- _Exercise material_
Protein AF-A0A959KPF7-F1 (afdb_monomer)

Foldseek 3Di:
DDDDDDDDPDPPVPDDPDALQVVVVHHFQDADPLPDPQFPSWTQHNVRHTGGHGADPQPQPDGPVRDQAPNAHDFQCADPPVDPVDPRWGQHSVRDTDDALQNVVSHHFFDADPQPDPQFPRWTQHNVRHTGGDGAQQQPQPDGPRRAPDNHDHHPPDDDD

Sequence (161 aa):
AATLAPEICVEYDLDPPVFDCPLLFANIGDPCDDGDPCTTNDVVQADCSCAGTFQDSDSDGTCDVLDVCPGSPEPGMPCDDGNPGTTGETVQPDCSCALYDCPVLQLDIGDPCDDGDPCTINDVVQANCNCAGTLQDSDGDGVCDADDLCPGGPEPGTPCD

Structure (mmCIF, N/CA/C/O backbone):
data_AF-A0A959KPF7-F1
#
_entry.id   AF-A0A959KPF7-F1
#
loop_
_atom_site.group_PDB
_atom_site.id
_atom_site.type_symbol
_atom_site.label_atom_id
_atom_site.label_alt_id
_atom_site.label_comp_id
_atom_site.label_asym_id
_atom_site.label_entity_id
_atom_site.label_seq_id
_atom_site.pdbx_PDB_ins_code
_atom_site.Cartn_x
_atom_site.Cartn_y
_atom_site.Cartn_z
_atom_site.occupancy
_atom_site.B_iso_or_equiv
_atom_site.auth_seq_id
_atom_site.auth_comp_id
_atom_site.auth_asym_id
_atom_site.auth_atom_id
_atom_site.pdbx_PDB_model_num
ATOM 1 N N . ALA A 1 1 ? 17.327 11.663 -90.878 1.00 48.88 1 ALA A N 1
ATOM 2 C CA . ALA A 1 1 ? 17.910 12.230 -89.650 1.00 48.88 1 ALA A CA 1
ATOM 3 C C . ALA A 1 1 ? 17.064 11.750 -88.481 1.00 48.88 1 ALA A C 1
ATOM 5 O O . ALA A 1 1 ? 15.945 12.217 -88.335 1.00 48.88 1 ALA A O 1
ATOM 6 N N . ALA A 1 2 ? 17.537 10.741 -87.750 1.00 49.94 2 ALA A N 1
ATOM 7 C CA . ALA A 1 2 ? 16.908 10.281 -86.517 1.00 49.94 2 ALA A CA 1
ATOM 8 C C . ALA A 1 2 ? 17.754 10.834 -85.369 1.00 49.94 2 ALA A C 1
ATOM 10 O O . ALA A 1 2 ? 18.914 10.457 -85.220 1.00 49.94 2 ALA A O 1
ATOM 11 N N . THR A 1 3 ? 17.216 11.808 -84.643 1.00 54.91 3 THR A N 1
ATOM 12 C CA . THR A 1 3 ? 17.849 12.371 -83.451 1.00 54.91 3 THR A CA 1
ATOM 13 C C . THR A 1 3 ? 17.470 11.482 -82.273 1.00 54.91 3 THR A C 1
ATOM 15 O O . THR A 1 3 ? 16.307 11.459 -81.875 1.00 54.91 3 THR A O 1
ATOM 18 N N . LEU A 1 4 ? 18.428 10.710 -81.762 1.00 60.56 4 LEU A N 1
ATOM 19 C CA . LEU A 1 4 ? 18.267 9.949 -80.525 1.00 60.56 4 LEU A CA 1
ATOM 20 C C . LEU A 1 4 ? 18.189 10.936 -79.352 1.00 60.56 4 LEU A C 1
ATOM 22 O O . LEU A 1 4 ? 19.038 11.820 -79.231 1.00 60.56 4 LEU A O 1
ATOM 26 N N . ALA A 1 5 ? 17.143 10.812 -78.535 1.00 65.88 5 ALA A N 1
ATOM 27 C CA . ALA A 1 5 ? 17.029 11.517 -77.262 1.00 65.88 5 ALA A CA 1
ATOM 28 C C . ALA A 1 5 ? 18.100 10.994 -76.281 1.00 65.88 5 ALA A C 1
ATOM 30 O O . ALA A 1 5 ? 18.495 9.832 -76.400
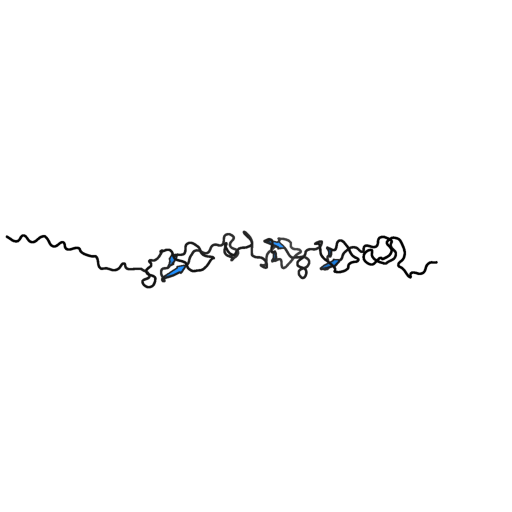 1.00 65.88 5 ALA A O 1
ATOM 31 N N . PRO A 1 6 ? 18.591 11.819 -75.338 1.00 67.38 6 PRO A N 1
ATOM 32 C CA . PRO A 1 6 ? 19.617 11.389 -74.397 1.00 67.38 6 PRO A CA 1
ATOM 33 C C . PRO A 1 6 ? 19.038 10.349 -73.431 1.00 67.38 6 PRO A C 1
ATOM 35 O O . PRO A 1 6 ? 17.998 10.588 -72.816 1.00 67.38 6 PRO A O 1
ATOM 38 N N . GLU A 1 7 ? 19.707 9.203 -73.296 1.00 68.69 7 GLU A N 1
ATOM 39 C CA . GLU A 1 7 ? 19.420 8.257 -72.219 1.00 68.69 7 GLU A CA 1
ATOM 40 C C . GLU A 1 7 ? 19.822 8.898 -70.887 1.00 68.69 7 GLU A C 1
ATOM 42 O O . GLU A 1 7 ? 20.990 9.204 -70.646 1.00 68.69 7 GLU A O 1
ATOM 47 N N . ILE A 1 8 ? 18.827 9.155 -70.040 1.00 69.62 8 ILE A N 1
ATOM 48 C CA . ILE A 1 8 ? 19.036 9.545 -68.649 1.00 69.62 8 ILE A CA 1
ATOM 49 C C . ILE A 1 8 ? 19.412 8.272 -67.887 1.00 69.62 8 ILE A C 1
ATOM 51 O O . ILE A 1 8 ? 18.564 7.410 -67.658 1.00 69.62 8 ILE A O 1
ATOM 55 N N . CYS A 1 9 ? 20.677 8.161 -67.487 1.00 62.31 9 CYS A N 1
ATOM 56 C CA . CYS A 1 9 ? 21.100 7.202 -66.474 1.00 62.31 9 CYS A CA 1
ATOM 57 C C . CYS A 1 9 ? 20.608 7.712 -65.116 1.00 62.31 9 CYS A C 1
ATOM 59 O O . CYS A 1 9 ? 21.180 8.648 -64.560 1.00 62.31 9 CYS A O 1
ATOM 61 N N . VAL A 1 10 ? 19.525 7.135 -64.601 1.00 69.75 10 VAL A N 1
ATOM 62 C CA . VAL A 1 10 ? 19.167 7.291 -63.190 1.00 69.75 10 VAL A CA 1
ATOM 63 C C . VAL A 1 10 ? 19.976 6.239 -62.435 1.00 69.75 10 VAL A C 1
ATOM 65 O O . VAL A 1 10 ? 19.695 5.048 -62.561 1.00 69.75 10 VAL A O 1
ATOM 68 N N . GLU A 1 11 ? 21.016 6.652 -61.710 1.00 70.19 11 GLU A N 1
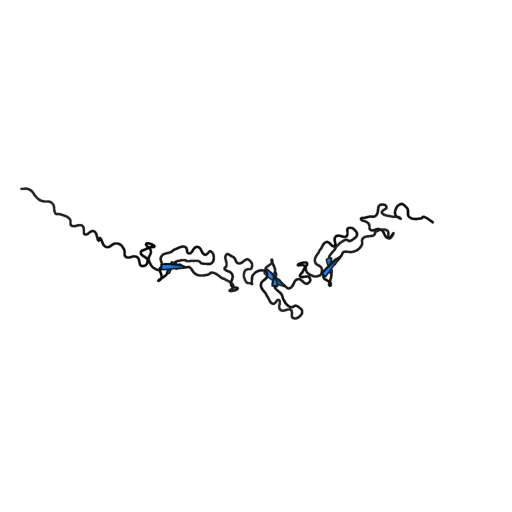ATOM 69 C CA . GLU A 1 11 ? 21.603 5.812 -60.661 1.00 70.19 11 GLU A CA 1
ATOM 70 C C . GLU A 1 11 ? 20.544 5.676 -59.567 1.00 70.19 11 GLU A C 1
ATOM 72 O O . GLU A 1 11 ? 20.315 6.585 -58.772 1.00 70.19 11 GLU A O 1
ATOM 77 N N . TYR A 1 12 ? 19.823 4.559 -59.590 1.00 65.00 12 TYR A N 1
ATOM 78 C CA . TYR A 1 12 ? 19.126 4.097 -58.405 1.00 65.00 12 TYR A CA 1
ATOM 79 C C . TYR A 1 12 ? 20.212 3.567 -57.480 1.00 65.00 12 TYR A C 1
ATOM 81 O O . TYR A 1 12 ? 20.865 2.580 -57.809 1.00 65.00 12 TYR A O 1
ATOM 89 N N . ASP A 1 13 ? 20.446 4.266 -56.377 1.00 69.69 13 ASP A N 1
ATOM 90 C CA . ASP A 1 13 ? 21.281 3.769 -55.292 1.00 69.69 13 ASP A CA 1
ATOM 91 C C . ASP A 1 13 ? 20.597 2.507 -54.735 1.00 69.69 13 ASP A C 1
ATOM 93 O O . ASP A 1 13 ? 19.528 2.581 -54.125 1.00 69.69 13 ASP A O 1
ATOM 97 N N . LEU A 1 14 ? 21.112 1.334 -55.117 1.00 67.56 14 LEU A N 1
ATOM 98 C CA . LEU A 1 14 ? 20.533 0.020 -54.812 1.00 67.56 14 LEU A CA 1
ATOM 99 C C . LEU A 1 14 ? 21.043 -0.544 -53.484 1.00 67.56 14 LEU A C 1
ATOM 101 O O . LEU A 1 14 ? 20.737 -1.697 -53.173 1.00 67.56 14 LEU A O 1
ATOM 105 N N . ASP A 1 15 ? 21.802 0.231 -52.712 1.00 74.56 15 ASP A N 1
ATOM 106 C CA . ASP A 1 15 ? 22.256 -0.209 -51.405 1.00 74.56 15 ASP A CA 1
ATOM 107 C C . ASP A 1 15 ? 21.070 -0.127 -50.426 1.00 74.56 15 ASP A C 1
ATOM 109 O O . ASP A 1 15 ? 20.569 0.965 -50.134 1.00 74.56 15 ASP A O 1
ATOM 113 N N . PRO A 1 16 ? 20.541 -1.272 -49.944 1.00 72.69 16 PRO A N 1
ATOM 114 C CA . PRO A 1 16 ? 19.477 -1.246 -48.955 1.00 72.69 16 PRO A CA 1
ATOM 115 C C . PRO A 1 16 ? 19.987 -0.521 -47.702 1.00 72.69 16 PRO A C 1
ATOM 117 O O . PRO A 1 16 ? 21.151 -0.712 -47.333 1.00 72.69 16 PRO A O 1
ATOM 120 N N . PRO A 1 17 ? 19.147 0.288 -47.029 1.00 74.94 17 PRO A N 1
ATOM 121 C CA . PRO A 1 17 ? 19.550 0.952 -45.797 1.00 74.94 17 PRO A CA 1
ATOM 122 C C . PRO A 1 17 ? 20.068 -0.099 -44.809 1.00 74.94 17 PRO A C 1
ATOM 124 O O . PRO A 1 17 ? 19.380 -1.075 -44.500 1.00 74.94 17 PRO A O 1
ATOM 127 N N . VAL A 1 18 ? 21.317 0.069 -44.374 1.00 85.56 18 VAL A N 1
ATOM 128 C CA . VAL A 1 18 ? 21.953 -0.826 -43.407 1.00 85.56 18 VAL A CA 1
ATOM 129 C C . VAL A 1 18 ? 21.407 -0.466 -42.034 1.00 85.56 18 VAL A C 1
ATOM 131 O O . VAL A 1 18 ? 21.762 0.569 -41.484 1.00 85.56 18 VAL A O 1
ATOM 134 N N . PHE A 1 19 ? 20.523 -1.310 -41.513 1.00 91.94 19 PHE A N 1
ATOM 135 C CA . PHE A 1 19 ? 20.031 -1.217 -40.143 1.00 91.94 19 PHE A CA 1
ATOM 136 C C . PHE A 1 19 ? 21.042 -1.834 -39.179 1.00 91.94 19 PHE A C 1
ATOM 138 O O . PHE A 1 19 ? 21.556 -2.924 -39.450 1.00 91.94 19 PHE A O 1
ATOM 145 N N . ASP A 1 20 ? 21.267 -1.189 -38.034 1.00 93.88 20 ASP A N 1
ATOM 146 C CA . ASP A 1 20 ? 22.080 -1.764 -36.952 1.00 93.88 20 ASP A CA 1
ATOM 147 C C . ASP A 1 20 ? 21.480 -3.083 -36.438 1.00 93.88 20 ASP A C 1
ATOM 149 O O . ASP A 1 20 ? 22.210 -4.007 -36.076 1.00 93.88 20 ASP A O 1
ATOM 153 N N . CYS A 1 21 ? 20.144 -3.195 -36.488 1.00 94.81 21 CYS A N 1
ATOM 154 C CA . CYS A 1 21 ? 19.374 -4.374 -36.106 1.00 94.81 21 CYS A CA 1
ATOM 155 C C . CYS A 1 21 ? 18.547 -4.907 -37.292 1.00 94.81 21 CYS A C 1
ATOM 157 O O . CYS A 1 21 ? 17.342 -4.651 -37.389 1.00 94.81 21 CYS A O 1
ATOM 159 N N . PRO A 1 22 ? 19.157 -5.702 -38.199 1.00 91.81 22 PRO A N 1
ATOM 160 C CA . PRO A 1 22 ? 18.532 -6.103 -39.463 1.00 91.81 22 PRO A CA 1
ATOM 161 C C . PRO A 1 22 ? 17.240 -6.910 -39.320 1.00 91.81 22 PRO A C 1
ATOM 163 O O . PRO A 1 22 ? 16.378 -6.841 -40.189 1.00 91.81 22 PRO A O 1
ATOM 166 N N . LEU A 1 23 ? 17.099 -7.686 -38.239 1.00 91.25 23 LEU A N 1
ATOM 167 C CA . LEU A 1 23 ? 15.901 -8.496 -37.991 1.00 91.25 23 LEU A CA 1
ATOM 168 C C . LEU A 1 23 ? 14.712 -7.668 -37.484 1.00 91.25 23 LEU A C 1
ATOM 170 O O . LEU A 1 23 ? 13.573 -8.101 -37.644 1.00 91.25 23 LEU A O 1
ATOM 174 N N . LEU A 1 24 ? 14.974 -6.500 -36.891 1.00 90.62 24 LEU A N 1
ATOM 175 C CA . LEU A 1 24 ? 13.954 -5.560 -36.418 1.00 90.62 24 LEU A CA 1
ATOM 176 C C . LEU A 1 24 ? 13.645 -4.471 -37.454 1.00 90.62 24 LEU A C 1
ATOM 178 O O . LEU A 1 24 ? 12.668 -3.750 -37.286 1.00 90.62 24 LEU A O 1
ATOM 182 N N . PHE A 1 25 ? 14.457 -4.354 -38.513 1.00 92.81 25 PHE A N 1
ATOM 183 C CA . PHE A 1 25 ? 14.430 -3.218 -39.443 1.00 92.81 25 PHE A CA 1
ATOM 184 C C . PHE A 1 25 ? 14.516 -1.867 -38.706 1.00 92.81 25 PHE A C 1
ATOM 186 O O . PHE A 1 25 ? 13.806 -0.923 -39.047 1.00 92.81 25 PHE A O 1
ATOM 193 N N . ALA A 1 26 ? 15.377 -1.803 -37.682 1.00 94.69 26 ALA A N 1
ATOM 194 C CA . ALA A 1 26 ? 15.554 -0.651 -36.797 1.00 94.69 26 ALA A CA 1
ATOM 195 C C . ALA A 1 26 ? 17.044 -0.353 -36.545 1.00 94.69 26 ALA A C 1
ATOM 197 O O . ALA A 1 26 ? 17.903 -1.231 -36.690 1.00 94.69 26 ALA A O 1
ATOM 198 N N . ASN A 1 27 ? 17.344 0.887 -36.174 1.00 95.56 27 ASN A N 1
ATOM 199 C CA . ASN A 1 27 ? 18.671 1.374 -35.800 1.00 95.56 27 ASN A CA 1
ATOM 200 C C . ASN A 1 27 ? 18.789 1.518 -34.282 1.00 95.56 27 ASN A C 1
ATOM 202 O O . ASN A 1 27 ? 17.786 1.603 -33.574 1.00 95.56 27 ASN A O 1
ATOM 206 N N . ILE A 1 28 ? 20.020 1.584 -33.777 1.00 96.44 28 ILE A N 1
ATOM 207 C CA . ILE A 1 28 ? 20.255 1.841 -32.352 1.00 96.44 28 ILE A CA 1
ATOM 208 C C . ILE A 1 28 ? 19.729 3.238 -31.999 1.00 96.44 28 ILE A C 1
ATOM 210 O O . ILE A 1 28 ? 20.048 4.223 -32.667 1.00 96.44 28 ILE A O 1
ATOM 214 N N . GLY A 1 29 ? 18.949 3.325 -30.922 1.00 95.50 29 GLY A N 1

- _Work task_
What is wanted is an exact copy of the lines above from the one containing "ATOM 1 N N ." through the one containing "ATOM 38 N N", with no pictures in it.

- _The answer_
ATOM 1 N N . ALA A 1 1 ? 17.327 11.663 -90.878 1.00 48.88 1 ALA A N 1
ATOM 2 C CA . ALA A 1 1 ? 17.910 12.230 -89.650 1.00 48.88 1 ALA A CA 1
ATOM 3 C C . ALA A 1 1 ? 17.064 11.750 -88.481 1.00 48.88 1 ALA A C 1
ATOM 5 O O . ALA A 1 1 ? 15.945 12.217 -88.335 1.00 48.88 1 ALA A O 1
ATOM 6 N N . ALA A 1 2 ? 17.537 10.741 -87.750 1.00 49.94 2 ALA A N 1
ATOM 7 C CA . ALA A 1 2 ? 16.908 10.281 -86.517 1.00 49.94 2 ALA A CA 1
ATOM 8 C C . ALA A 1 2 ? 17.754 10.834 -85.369 1.00 49.94 2 ALA A C 1
ATOM 10 O O . ALA A 1 2 ? 18.914 10.457 -85.220 1.00 49.94 2 ALA A O 1
ATOM 11 N N . THR A 1 3 ? 17.216 11.808 -84.643 1.00 54.91 3 THR A N 1
ATOM 12 C CA . THR A 1 3 ? 17.849 12.371 -83.451 1.00 54.91 3 THR A CA 1
ATOM 13 C C . THR A 1 3 ? 17.470 11.482 -82.273 1.00 54.91 3 THR A C 1
ATOM 15 O O . THR A 1 3 ? 16.307 11.459 -81.875 1.00 54.91 3 THR A O 1
ATOM 18 N N . LEU A 1 4 ? 18.428 10.710 -81.762 1.00 60.56 4 LEU A N 1
ATOM 19 C CA . LEU A 1 4 ? 18.267 9.949 -80.525 1.00 60.56 4 LEU A CA 1
ATOM 20 C C . LEU A 1 4 ? 18.189 10.936 -79.352 1.00 60.56 4 LEU A C 1
ATOM 22 O O . LEU A 1 4 ? 19.038 11.820 -79.231 1.00 60.56 4 LEU A O 1
ATOM 26 N N . ALA A 1 5 ? 17.143 10.812 -78.535 1.00 65.88 5 ALA A N 1
ATOM 27 C CA . ALA A 1 5 ? 17.029 11.517 -77.262 1.00 65.88 5 ALA A CA 1
ATOM 28 C C . ALA A 1 5 ? 18.100 10.994 -76.281 1.00 65.88 5 ALA A C 1
ATOM 30 O O . ALA A 1 5 ? 18.495 9.832 -76.400
 1.00 65.88 5 ALA A O 1
ATOM 31 N N . PRO A 1 6 ? 18.591 11.819 -75.338 1.00 67.38 6 PRO A N 1
ATOM 32 C CA . PRO A 1 6 ? 19.617 11.389 -74.397 1.00 67.38 6 PRO A CA 1
ATOM 33 C C . PRO A 1 6 ? 19.038 10.349 -73.431 1.00 67.38 6 PRO A C 1
ATOM 35 O O . PRO A 1 6 ? 17.998 10.588 -72.816 1.00 67.38 6 PRO A O 1
ATOM 38 N N . GLU A 1 7 ? 19.707 9.203 -73.296 1.00 68.69 7 GLU A N 1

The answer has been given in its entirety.